Records for the exercise Block Start
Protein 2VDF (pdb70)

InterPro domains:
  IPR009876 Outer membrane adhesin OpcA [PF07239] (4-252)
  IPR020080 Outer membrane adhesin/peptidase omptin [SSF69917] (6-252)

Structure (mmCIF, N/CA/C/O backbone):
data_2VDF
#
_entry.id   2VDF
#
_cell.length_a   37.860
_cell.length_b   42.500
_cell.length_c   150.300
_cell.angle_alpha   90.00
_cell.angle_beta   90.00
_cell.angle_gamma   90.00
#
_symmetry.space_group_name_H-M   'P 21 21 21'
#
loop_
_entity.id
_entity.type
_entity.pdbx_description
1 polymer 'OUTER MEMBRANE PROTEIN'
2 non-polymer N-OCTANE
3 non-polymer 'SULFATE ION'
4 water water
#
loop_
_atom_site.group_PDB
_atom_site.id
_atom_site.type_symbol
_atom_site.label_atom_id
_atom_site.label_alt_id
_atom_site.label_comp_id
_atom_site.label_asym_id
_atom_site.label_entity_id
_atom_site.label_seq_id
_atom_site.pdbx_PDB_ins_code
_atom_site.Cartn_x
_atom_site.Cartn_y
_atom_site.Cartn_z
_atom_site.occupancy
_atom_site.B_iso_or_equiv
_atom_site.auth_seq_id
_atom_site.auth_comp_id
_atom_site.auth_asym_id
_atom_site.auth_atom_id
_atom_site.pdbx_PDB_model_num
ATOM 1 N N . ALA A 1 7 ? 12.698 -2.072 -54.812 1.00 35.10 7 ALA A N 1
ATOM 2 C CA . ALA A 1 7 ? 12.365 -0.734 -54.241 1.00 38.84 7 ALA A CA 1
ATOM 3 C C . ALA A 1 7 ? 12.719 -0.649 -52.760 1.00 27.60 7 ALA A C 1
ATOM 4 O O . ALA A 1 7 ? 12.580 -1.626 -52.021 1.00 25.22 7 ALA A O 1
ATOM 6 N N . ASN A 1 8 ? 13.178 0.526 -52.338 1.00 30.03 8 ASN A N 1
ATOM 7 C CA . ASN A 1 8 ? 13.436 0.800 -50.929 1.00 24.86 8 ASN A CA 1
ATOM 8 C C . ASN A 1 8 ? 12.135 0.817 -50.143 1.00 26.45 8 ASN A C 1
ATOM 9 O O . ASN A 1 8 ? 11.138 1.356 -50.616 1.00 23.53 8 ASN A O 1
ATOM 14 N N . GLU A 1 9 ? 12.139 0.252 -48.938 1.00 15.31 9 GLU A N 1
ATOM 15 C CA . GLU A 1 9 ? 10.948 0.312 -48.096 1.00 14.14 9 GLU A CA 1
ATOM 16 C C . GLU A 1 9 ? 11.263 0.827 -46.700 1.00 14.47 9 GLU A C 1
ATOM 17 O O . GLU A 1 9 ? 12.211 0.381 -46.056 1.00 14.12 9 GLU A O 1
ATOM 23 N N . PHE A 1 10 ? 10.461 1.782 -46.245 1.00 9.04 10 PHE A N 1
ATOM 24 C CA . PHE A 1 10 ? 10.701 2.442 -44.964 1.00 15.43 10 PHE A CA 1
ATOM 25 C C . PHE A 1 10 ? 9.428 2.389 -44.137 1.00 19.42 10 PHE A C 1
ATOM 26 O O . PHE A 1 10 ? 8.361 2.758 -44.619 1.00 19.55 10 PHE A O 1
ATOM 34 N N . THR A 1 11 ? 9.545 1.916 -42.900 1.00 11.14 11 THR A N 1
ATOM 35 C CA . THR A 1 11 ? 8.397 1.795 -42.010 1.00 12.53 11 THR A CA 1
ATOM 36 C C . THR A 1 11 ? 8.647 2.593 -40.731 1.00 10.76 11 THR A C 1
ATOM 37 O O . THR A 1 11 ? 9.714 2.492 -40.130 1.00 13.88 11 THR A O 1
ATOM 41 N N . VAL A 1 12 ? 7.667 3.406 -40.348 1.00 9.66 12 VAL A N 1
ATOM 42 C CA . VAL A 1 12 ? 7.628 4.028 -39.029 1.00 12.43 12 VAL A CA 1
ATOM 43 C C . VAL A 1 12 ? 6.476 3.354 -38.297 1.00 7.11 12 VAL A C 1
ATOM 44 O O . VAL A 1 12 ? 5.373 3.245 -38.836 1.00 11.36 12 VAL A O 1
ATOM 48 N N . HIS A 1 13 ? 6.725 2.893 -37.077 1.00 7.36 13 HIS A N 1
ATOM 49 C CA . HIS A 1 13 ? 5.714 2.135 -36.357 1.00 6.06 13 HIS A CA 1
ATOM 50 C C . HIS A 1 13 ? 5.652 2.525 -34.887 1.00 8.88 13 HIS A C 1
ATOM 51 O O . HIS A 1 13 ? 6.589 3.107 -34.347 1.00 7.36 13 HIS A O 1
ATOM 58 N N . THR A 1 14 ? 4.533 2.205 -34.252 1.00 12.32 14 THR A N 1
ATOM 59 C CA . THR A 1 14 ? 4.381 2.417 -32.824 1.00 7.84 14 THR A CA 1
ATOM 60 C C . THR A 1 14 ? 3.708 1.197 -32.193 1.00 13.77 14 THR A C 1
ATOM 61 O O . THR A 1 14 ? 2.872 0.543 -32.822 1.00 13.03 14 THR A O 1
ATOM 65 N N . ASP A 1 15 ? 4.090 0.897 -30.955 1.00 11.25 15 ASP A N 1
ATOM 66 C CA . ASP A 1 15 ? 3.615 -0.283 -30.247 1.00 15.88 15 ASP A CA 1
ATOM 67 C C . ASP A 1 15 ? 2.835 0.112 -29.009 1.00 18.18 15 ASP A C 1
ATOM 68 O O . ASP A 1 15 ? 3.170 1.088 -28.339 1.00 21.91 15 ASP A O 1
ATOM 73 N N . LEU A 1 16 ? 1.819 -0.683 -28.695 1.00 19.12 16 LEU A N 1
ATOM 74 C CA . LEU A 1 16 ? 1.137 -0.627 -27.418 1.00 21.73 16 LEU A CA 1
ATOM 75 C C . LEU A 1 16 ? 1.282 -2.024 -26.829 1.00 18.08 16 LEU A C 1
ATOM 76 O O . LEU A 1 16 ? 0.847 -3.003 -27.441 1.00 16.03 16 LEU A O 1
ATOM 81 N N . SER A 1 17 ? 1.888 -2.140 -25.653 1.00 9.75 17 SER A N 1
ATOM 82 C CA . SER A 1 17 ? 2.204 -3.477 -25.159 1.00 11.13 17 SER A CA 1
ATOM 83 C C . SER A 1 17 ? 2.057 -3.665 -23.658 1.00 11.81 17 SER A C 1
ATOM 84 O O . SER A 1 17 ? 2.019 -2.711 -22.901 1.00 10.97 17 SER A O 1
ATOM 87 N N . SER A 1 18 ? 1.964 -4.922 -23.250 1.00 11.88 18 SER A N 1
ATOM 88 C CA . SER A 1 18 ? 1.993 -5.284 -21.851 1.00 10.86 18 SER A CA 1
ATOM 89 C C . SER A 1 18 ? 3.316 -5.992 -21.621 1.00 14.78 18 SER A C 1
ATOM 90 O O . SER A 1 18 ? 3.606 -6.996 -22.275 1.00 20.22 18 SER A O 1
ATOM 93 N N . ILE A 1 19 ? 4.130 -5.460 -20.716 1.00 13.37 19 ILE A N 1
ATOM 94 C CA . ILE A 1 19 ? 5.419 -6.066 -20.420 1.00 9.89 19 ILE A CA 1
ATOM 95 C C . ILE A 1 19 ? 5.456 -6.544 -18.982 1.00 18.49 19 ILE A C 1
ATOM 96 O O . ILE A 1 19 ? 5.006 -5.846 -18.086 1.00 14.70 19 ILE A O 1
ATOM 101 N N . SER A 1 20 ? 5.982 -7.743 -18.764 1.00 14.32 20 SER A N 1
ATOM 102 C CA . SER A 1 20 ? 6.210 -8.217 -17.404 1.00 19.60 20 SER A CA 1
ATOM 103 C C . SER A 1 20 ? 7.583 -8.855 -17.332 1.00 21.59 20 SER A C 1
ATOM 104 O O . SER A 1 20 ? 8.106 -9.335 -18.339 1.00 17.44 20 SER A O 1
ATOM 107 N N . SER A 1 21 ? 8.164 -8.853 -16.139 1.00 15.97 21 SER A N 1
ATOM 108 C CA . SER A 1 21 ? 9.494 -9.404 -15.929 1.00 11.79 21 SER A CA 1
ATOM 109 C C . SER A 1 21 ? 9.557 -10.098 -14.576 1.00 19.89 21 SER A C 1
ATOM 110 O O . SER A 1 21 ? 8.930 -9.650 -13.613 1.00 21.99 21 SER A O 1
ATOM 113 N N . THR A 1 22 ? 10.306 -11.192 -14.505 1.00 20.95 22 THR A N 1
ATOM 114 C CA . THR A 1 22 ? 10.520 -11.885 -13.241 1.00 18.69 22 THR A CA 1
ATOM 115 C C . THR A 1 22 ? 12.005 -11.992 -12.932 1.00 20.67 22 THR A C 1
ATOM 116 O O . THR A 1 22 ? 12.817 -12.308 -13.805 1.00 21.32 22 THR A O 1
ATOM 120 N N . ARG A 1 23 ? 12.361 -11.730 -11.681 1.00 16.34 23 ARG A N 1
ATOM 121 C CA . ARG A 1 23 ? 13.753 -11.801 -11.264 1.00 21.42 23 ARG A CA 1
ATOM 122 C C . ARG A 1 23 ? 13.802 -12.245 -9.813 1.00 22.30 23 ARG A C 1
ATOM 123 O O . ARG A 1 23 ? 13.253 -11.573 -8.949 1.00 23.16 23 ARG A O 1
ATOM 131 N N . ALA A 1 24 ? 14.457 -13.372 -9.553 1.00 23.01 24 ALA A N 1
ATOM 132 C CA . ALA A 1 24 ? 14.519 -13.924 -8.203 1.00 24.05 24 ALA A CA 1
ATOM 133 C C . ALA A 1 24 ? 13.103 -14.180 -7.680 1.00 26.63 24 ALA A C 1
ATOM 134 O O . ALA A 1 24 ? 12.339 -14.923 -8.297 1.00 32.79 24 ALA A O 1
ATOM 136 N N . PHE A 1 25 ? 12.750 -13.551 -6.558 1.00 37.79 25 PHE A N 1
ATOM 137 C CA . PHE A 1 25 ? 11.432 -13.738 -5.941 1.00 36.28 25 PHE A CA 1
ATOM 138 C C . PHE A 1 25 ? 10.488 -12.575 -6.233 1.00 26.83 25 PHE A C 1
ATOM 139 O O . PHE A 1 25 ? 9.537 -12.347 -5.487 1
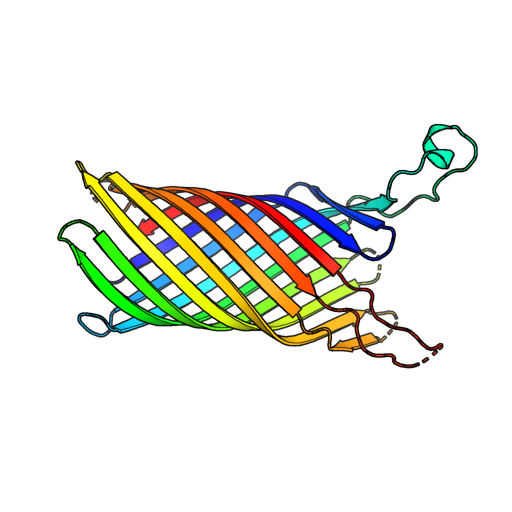.00 26.80 25 PHE A O 1
ATOM 147 N N . LEU A 1 26 ? 10.752 -11.833 -7.305 1.00 19.17 26 LEU A N 1
ATOM 148 C CA . LEU A 1 26 ? 9.981 -10.632 -7.597 1.00 23.18 26 LEU A CA 1
ATOM 149 C C . LEU A 1 26 ? 9.426 -10.633 -9.017 1.00 22.18 26 LEU A C 1
ATOM 150 O O . LEU A 1 26 ? 9.896 -11.371 -9.878 1.00 23.37 26 LEU A O 1
ATOM 155 N N . LYS A 1 27 ? 8.403 -9.814 -9.231 1.00 16.28 27 LYS A N 1
ATOM 156 C CA . LYS A 1 27 ? 7.828 -9.575 -10.549 1.00 13.76 27 LYS A CA 1
ATOM 157 C C . LYS A 1 27 ? 7.873 -8.075 -10.776 1.00 19.10 27 LYS A C 1
ATOM 158 O O . LYS A 1 27 ? 7.801 -7.300 -9.829 1.00 18.76 27 LYS A O 1
ATOM 164 N N . GLU A 1 28 ? 7.978 -7.675 -12.034 1.00 12.28 28 GLU A N 1
ATOM 165 C CA . GLU A 1 28 ? 7.991 -6.280 -12.401 1.00 18.63 28 GLU A CA 1
ATOM 166 C C . GLU A 1 28 ? 6.941 -6.142 -13.481 1.00 17.68 28 GLU A C 1
ATOM 167 O O . GLU A 1 28 ? 7.080 -6.732 -14.552 1.00 20.62 28 GLU A O 1
ATOM 173 N N . LYS A 1 29 ? 5.866 -5.414 -13.192 1.00 12.49 29 LYS A N 1
ATOM 174 C CA . LYS A 1 29 ? 4.812 -5.208 -14.185 1.00 15.52 29 LYS A CA 1
ATOM 175 C C . LYS A 1 29 ? 4.839 -3.781 -14.698 1.00 16.35 29 LYS A C 1
ATOM 176 O O . LYS A 1 29 ? 4.907 -2.837 -13.918 1.00 19.06 29 LYS A O 1
ATOM 182 N N . HIS A 1 30 ? 4.789 -3.628 -16.016 1.00 11.85 30 HIS A N 1
ATOM 183 C CA . HIS A 1 30 ? 4.903 -2.309 -16.625 1.00 11.17 30 HIS A CA 1
ATOM 184 C C . HIS A 1 30 ? 3.539 -1.721 -16.946 1.00 19.87 30 HIS A C 1
ATOM 185 O O . HIS A 1 30 ? 2.578 -2.448 -17.201 1.00 18.37 30 HIS A O 1
ATOM 192 N N . LYS A 1 31 ? 3.471 -0.395 -16.915 1.00 15.61 31 LYS A N 1
ATOM 193 C CA . LYS A 1 31 ? 2.277 0.340 -17.298 1.00 19.93 31 LYS A CA 1
ATOM 194 C C . LYS A 1 31 ? 2.700 1.412 -18.287 1.00 18.44 31 LYS A C 1
ATOM 195 O O . LYS A 1 31 ? 3.864 1.836 -18.297 1.00 14.23 31 LYS A O 1
ATOM 201 N N . ALA A 1 32 ? 1.767 1.835 -19.133 1.00 23.35 32 ALA A N 1
ATOM 202 C CA . ALA A 1 32 ? 2.062 2.823 -20.173 1.00 26.52 32 ALA A CA 1
ATOM 203 C C . ALA A 1 32 ? 3.299 2.450 -20.986 1.00 21.28 32 ALA A C 1
ATOM 204 O O . ALA A 1 32 ? 4.162 3.298 -21.231 1.00 20.74 32 ALA A O 1
ATOM 206 N N . ALA A 1 33 ? 3.389 1.186 -21.396 1.00 18.79 33 ALA A N 1
ATOM 207 C CA . ALA A 1 33 ? 4.521 0.723 -22.200 1.00 13.51 33 ALA A CA 1
ATOM 208 C C . ALA A 1 33 ? 4.332 1.125 -23.653 1.00 20.31 33 ALA A C 1
ATOM 209 O O . ALA A 1 33 ? 3.468 0.589 -24.346 1.00 19.86 33 ALA A O 1
ATOM 211 N N . LYS A 1 34 ? 5.138 2.076 -24.110 1.00 8.36 34 LYS A N 1
ATOM 212 C CA . LYS A 1 34 ? 5.031 2.559 -25.482 1.00 17.26 34 LYS A CA 1
ATOM 213 C C . LYS A 1 34 ? 6.383 2.534 -26.168 1.00 10.83 34 LYS A C 1
ATOM 214 O O . LYS A 1 34 ? 7.423 2.642 -25.513 1.00 6.57 34 LYS A O 1
ATOM 220 N N . HIS A 1 35 ? 6.363 2.386 -27.490 1.00 7.50 35 HIS A N 1
ATOM 221 C CA . HIS A 1 35 ? 7.590 2.279 -28.281 1.00 5.87 35 HIS A CA 1
ATOM 222 C C . HIS A 1 35 ? 7.325 2.897 -29.646 1.00 8.12 35 HIS A C 1
ATOM 223 O O . HIS A 1 35 ? 6.220 2.772 -30.178 1.00 9.40 35 HIS A O 1
ATOM 230 N N . ILE A 1 36 ? 8.330 3.585 -30.184 1.00 6.12 36 ILE A N 1
ATOM 231 C CA . ILE A 1 36 ? 8.298 4.105 -31.551 1.00 9.38 36 ILE A CA 1
ATOM 232 C C . ILE A 1 36 ? 9.561 3.634 -32.243 1.00 9.50 36 ILE A C 1
ATOM 233 O O . ILE A 1 36 ? 10.634 3.657 -31.651 1.00 6.92 36 ILE A O 1
ATOM 238 N N . GLY A 1 37 ? 9.448 3.203 -33.497 1.00 7.66 37 GLY A N 1
ATOM 239 C CA . GLY A 1 37 ? 10.629 2.733 -34.200 1.00 7.85 37 GLY A CA 1
ATOM 240 C C . GLY A 1 37 ? 10.551 2.925 -35.698 1.00 7.43 37 GLY A C 1
ATOM 241 O O . GLY A 1 37 ? 9.486 3.194 -36.249 1.00 6.13 37 GLY A O 1
ATOM 242 N N . VAL A 1 38 ? 11.695 2.780 -36.354 1.00 6.48 38 VAL A N 1
ATOM 243 C CA . VAL A 1 38 ? 11.744 2.872 -37.807 1.00 9.60 38 VAL A CA 1
ATOM 244 C C . VAL A 1 38 ? 12.537 1.708 -38.370 1.00 8.97 38 VAL A C 1
ATOM 245 O O . VAL A 1 38 ? 13.436 1.182 -37.714 1.00 10.44 38 VAL A O 1
ATOM 249 N N . ARG A 1 39 ? 12.204 1.315 -39.593 1.00 8.82 39 ARG A N 1
ATOM 250 C CA . ARG A 1 39 ? 12.925 0.257 -40.275 1.00 11.89 39 ARG A CA 1
ATOM 251 C C . ARG A 1 39 ? 13.119 0.631 -41.739 1.00 5.98 39 ARG A C 1
ATOM 252 O O . ARG A 1 39 ? 12.176 1.060 -42.397 1.00 12.34 39 ARG A O 1
ATOM 260 N N . ALA A 1 40 ? 14.335 0.445 -42.238 1.00 7.39 40 ALA A N 1
ATOM 261 C CA . ALA A 1 40 ? 14.646 0.673 -43.641 1.00 8.42 40 ALA A CA 1
ATOM 262 C C . ALA A 1 40 ? 15.150 -0.627 -44.246 1.00 12.89 40 ALA A C 1
ATOM 263 O O . ALA A 1 40 ? 16.122 -1.198 -43.762 1.00 17.89 40 ALA A O 1
ATOM 265 N N . ASP A 1 41 ? 14.462 -1.118 -45.273 1.00 11.23 41 ASP A N 1
ATOM 266 C CA . ASP A 1 41 ? 14.957 -2.241 -46.062 1.00 7.65 41 ASP A CA 1
ATOM 267 C C . ASP A 1 41 ? 15.421 -1.715 -47.430 1.00 16.81 41 ASP A C 1
ATOM 268 O O . ASP A 1 41 ? 14.616 -1.237 -48.229 1.00 14.20 41 ASP A O 1
ATOM 273 N N . ILE A 1 42 ? 16.719 -1.811 -47.694 1.00 12.83 42 ILE A N 1
ATOM 274 C CA . ILE A 1 42 ? 17.297 -1.225 -48.902 1.00 15.96 42 ILE A CA 1
ATOM 275 C C . ILE A 1 42 ? 17.947 -2.276 -49.792 1.00 18.79 42 ILE A C 1
ATOM 276 O O . ILE A 1 42 ? 18.986 -2.834 -49.442 1.00 16.55 42 ILE A O 1
ATOM 281 N N . PRO A 1 43 ? 17.326 -2.548 -50.952 1.00 19.75 43 PRO A N 1
ATOM 282 C CA . PRO A 1 43 ? 17.820 -3.508 -51.929 1.00 23.31 43 PRO A CA 1
ATOM 283 C C . PRO A 1 43 ? 19.086 -3.008 -52.606 1.00 26.40 43 PRO A C 1
ATOM 284 O O . PRO A 1 43 ? 19.205 -1.817 -52.891 1.00 23.42 43 PRO A O 1
ATOM 288 N N . PHE A 1 44 ? 20.021 -3.917 -52.852 1.00 22.11 44 PHE A N 1
ATOM 289 C CA . PHE A 1 44 ? 21.198 -3.597 -53.635 1.00 24.51 44 PHE A CA 1
ATOM 290 C C . PHE A 1 44 ? 21.178 -4.341 -54.960 1.00 22.48 44 PHE A C 1
ATOM 291 O O . PHE A 1 44 ? 21.687 -3.848 -55.967 1.00 34.13 44 PHE A O 1
ATOM 299 N N . ASP A 1 45 ? 20.582 -5.526 -54.964 1.00 26.78 45 ASP A N 1
ATOM 300 C CA . ASP A 1 45 ? 20.295 -6.210 -56.226 1.00 33.40 45 ASP A CA 1
ATOM 301 C C . ASP A 1 45 ? 18.910 -6.853 -56.184 1.00 29.86 45 ASP A C 1
ATOM 302 O O . ASP A 1 45 ? 18.077 -6.488 -55.354 1.00 27.18 45 ASP A O 1
ATOM 307 N N . ALA A 1 46 ? 18.659 -7.801 -57.078 1.00 20.44 46 ALA A N 1
ATOM 308 C CA . ALA A 1 46 ? 17.360 -8.467 -57.109 1.00 29.22 46 ALA A CA 1
ATOM 309 C C . ALA A 1 46 ? 17.042 -9.161 -55.781 1.00 25.97 46 ALA A C 1
ATOM 310 O O . ALA A 1 46 ? 15.882 -9.256 -55.391 1.00 26.94 46 ALA A O 1
ATOM 312 N N . ASN A 1 47 ? 18.073 -9.614 -55.069 1.00 16.13 47 ASN A N 1
ATOM 313 C CA . ASN A 1 47 ? 17.850 -10.401 -53.857 1.00 12.80 47 ASN A CA 1
ATOM 314 C C . ASN A 1 47 ? 18.514 -9.888 -52.591 1.00 15.14 47 ASN A C 1
ATOM 315 O O . ASN A 1 47 ? 17.975 -10.049 -51.500 1.00 13.81 47 ASN A O 1
ATOM 320 N N . GLN A 1 48 ? 19.687 -9.281 -52.727 1.00 14.75 48 GLN A N 1
ATOM 321 C CA . GLN A 1 48 ? 20.450 -8.851 -51.562 1.00 12.97 48 GLN A CA 1
ATOM 322 C C . GLN A 1 48 ? 20.064 -7.440 -51.126 1.00 16.53 48 GLN A C 1
ATOM 323 O O . GLN A 1 48 ? 19.691 -6.607 -51.950 1.00 15.98 48 GLN A O 1
ATOM 329 N N . GLY A 1 49 ? 20.164 -7.167 -49.828 1.00 14.52 49 GLY A N 1
ATOM 330 C CA . GLY A 1 49 ? 19.857 -5.841 -49.331 1.00 10.73 49 GLY A CA 1
ATOM 331 C C . GLY A 1 49 ? 20.446 -5.585 -47.960 1.00 10.91 49 GLY A C 1
ATOM 332 O O . GLY A 1 49 ? 21.194 -6.402 -47.430 1.00 14.26 49 GLY A O 1
ATOM 333 N N . ILE A 1 50 ? 20.108 -4.431 -47.399 1.00 10.67 50 ILE A N 1
ATOM 334 C CA . ILE A 1 50 ? 20.513 -4.072 -46.050 1.00 9.75 50 ILE A CA 1
ATOM 335 C C . ILE A 1 50 ? 19.266 -3.688 -45.264 1.00 12.57 50 ILE A C 1
ATOM 336 O O . ILE A 1 50 ? 18.342 -3.093 -45.821 1.00 13.20 50 ILE A O 1
ATOM 341 N N . ARG A 1 51 ? 19.235 -4.044 -43.981 1.00 9.98 51 ARG A N 1
ATOM 342 C CA . ARG A 1 51 ? 18.163 -3.602 -43.098 1.00 10.44 51 ARG A CA 1
ATOM 343 C C . ARG A 1 51 ? 18.761 -2.766 -41.976 1.00 11.44 51 ARG A C 1
ATOM 344 O O . ARG A 1 51 ? 19.831 -3.084 -41.448 1.00 10.76 51 ARG A O 1
ATOM 352 N N . LEU A 1 52 ? 18.075 -1.683 -41.638 1.00 8.83 52 LEU A N 1
ATOM 353 C CA . LEU A 1 52 ? 18.507 -0.797 -40.559 1.00 9.32 52 LEU A CA 1
ATOM 354 C C . LEU A 1 52 ? 17.292 -0.531 -39.683 1.00 14.50 52 LEU A C 1
ATOM 355 O O . LEU A 1 52 ? 16.204 -0.255 -40.195 1.00 15.90 52 LEU A O 1
ATOM 360 N N . GLU A 1 53 ? 17.458 -0.641 -38.367 1.00 12.38 53 GLU A N 1
ATOM 361 C CA . GLU A 1 53 ? 16.349 -0.372 -37.449 1.00 8.49 53 GLU A CA 1
ATOM 362 C C . GLU A 1 53 ? 16.796 0.495 -36.273 1.00 9.35 53 GLU A C 1
ATOM 363 O O . GLU A 1 53 ? 17.924 0.379 -35.795 1.00 11.74 53 GLU A O 1
ATOM 369 N N . ALA A 1 54 ? 15.902 1.362 -35.812 1.00 7.15 54 ALA A N 1
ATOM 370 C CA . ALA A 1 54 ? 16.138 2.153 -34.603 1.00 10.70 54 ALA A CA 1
Records for the exercise Block End
▶ **Exercise description**: Search the data for "adhesin". Copy each line that has it.

▶ **Solution for this problem**:
  IPR009876 Outer membrane adhesin OpcA [PF07239] (4-252)
  IPR020080 Outer membrane adhesin/peptidase omptin [SSF69917] (6-252)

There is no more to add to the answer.